Sony adds 2SV five years after the famous PSN outage

Aug 25, 2016 16:55 GMT  ·  By

Sony announced today that it finalized the implementation of two-step verification (2SV) for the PlayStation Network (PSN).

Users that want to protect their PSN accounts with an extra layer of security can enable 2SV, often incorrectly referred to as two-factor authentication (2FA), by visiting playstation.com/en-us/account-security/2-step-verification/. 2SV is voluntary.

After users turn this setting on, they'll be required to enter a code they receive via SMS on their phone every time they want to log into their PSN accounts, regardless of device.

Most of today's big tech companies deploy 2SV, including Google, Microsoft, Facebook, Twitter, Yahoo, LinkedIn and many more. Main rival Valve has implemented Steam Guard, a similar system, years before.

Hijacking gaming accounts has become a favorite sport for hackers, who trade them on underground hacking forums for small amounts of crypto-currency.

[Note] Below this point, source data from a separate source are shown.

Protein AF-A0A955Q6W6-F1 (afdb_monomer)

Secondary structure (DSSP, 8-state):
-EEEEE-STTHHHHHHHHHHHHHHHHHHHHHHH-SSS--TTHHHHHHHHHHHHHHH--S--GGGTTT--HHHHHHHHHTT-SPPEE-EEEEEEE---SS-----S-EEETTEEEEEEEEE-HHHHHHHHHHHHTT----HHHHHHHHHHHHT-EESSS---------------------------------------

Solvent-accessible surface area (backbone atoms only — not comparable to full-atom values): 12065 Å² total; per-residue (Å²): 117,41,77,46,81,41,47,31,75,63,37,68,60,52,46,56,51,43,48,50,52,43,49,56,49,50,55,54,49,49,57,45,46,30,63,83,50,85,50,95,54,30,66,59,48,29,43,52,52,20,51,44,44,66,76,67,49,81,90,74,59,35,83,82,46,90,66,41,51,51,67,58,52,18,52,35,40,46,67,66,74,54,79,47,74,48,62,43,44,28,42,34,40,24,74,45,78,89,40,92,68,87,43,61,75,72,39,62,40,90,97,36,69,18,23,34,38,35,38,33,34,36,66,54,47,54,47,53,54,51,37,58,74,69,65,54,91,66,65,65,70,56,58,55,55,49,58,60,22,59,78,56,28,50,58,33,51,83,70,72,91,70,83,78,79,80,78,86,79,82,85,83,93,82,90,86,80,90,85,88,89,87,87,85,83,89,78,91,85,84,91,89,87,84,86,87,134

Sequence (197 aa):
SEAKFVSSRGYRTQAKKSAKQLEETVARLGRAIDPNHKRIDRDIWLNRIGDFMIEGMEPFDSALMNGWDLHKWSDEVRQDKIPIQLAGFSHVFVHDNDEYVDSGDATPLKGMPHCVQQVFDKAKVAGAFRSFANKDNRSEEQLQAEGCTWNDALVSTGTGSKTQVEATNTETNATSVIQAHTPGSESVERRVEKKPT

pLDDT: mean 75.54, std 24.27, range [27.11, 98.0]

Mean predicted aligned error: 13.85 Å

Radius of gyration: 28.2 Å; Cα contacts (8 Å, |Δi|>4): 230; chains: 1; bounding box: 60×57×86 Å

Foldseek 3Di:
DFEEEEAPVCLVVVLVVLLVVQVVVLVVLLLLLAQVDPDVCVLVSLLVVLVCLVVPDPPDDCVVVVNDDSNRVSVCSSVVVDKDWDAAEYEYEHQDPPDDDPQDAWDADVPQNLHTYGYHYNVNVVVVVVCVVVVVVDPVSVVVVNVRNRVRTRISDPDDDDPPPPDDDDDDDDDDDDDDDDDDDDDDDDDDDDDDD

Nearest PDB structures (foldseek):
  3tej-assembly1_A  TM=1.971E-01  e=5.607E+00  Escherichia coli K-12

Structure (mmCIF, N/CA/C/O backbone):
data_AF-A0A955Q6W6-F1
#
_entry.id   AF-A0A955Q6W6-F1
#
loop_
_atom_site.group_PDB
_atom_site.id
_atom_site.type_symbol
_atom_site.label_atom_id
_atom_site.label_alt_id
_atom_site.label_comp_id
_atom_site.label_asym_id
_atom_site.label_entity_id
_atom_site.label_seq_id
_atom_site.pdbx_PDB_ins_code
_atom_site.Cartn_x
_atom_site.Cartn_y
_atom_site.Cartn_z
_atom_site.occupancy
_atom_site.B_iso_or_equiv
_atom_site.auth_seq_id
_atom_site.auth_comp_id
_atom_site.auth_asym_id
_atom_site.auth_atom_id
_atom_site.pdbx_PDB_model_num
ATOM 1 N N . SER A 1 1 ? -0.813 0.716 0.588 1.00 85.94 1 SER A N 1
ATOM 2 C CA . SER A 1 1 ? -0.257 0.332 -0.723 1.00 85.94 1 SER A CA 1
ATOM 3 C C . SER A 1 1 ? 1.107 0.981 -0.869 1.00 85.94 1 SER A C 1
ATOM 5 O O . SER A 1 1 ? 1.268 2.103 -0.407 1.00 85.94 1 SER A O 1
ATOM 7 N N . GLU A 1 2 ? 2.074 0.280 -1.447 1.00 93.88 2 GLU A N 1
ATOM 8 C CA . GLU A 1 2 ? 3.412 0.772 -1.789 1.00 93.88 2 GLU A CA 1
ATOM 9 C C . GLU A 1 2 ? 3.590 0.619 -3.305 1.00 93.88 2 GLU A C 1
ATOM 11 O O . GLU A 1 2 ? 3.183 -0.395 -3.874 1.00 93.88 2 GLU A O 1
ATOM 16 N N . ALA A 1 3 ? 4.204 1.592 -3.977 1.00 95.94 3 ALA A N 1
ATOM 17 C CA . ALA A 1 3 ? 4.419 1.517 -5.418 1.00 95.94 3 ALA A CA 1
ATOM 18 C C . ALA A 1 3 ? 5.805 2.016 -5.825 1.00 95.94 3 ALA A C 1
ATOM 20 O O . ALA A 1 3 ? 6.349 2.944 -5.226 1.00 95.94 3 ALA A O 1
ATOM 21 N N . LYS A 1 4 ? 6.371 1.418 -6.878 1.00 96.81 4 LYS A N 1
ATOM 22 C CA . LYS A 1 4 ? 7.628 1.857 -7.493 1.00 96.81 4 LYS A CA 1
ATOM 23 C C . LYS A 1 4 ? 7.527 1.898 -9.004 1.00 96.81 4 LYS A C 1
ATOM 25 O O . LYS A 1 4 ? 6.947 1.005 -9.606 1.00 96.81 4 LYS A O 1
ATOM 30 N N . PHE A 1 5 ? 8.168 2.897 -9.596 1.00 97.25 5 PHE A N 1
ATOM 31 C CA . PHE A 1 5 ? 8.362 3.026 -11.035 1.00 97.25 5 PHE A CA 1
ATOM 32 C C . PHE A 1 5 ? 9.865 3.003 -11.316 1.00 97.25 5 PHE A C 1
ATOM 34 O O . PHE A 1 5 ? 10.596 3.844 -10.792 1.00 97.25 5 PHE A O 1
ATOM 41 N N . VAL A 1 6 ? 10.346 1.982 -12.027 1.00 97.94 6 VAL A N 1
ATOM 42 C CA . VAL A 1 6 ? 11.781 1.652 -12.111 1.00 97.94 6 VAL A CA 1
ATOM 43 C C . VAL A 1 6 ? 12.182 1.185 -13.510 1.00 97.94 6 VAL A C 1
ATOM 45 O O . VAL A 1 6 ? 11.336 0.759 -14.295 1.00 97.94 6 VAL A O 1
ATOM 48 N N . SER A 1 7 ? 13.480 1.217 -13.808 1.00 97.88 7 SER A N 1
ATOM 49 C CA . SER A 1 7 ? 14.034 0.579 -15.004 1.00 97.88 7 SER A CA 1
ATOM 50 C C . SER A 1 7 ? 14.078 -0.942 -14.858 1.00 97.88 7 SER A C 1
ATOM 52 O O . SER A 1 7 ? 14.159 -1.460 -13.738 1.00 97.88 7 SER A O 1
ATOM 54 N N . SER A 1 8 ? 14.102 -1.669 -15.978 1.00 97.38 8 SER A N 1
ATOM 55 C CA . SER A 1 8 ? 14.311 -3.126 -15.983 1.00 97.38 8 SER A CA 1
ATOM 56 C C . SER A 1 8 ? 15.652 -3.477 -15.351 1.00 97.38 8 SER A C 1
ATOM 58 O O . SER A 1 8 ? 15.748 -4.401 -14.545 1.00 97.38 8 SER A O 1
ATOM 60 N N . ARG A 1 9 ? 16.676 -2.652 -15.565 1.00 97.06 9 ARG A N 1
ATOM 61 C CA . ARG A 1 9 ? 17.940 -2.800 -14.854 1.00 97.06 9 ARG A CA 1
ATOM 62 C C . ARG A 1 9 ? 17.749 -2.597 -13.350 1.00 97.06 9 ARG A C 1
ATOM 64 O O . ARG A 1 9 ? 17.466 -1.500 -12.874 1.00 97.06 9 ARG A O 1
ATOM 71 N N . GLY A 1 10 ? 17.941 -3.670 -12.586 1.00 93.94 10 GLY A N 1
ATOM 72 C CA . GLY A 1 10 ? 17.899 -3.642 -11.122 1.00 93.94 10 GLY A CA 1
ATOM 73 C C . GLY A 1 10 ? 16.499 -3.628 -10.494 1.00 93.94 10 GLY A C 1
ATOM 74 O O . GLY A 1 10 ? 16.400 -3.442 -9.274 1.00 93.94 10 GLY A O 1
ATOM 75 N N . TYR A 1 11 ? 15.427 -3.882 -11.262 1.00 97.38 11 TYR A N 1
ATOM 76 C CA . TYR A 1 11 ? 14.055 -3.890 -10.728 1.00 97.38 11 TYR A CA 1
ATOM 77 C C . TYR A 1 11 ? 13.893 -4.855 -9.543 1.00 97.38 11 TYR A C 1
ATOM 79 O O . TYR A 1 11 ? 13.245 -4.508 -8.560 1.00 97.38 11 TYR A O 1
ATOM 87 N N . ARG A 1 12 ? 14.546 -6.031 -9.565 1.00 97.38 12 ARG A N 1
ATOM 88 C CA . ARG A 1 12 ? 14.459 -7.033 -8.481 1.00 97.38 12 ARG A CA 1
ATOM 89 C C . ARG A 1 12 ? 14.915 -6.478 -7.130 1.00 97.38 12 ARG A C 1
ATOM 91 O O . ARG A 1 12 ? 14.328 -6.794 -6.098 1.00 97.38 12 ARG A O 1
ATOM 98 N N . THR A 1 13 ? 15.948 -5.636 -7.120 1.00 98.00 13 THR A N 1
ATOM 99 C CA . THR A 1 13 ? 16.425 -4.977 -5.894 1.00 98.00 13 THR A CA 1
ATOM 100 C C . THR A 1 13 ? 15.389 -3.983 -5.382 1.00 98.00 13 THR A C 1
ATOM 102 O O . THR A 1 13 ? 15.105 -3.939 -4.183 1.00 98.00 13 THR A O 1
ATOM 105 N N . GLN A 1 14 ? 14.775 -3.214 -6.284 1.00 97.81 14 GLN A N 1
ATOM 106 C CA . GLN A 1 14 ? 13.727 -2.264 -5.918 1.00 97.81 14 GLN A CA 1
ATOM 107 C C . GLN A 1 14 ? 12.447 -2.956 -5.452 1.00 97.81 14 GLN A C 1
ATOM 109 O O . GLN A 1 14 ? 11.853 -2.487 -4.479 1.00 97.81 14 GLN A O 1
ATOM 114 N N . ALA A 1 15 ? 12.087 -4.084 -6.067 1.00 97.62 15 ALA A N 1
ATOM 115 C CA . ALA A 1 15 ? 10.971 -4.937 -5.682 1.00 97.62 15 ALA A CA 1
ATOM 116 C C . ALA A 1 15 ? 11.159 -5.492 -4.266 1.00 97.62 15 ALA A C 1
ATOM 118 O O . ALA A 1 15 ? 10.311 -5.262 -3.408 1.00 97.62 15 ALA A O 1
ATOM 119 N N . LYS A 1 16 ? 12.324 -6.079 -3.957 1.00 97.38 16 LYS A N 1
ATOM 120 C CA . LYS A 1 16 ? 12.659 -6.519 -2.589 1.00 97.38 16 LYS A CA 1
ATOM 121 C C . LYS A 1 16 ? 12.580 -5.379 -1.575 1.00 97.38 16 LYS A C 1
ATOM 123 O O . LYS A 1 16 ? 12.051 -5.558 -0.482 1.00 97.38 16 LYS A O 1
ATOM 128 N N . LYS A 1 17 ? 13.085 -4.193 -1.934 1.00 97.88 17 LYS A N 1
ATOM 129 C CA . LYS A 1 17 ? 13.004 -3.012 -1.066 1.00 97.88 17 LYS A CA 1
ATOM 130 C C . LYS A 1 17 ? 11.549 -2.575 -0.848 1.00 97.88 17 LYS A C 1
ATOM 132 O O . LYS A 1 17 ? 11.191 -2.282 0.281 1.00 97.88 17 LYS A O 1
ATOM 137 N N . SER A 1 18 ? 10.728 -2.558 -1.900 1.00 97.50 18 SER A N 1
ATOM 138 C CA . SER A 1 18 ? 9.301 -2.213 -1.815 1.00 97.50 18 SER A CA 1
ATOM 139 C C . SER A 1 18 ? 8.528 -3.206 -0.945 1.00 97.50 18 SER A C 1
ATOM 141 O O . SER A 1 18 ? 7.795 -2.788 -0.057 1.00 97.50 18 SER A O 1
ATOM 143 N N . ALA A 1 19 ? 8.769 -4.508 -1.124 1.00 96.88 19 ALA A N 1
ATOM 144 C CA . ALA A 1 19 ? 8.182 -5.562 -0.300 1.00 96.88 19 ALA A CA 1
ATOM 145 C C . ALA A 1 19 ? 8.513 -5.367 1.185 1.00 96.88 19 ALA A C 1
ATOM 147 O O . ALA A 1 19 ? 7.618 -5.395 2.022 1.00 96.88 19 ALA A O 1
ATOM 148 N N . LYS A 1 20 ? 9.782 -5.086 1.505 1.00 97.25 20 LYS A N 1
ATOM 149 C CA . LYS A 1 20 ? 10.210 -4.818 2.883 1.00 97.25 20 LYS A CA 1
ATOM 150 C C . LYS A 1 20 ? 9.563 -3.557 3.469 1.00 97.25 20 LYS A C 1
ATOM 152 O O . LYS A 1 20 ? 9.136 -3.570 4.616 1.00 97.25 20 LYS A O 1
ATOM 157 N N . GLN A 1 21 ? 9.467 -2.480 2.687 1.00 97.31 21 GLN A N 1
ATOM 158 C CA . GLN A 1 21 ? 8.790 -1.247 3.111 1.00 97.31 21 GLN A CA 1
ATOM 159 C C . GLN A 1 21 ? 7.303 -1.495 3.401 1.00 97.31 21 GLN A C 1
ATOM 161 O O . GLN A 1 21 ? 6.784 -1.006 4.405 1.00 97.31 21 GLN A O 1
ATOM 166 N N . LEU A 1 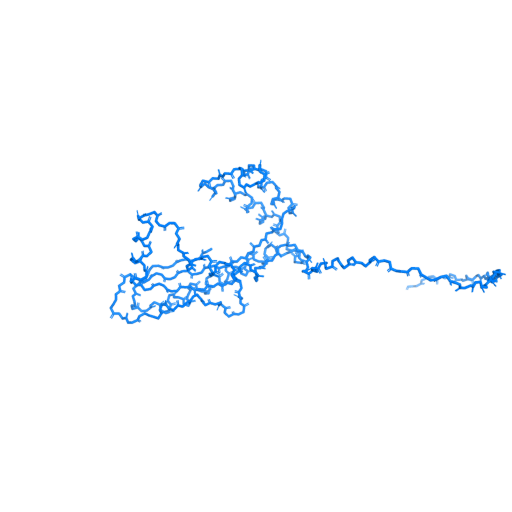22 ? 6.630 -2.289 2.560 1.00 97.19 22 LEU A N 1
ATOM 167 C CA . LEU A 1 22 ? 5.249 -2.703 2.788 1.00 97.19 22 LEU A CA 1
ATOM 168 C C . LEU A 1 22 ? 5.122 -3.556 4.056 1.00 97.19 22 LEU A C 1
ATOM 170 O O . LEU A 1 22 ? 4.272 -3.258 4.888 1.00 97.19 22 LEU A O 1
ATOM 174 N N . GLU A 1 23 ? 5.975 -4.569 4.224 1.00 95.88 23 GLU A N 1
ATOM 175 C CA . GLU A 1 23 ? 6.011 -5.433 5.412 1.00 95.88 23 GLU A CA 1
ATOM 176 C C . GLU A 1 23 ? 6.169 -4.611 6.697 1.00 95.88 23 GLU A C 1
ATOM 178 O O . GLU A 1 23 ? 5.362 -4.731 7.617 1.00 95.88 23 GLU A O 1
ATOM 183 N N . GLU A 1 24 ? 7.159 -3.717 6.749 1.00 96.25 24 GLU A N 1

In 2011, Sony suffered a data breach of massive proportions that exposed personally identifiable information from all 77 million user accounts the PlayStation Network had at the time.

Following the incident, Sony brought down its network for a whopping 23 days and later received a fine from the UK government.

Sony blamed the incident on the Anonymous hacking collective, but several of the group's leading spokespersons denied any involvement. To this day, the identity of the real perpetrator remains a mystery.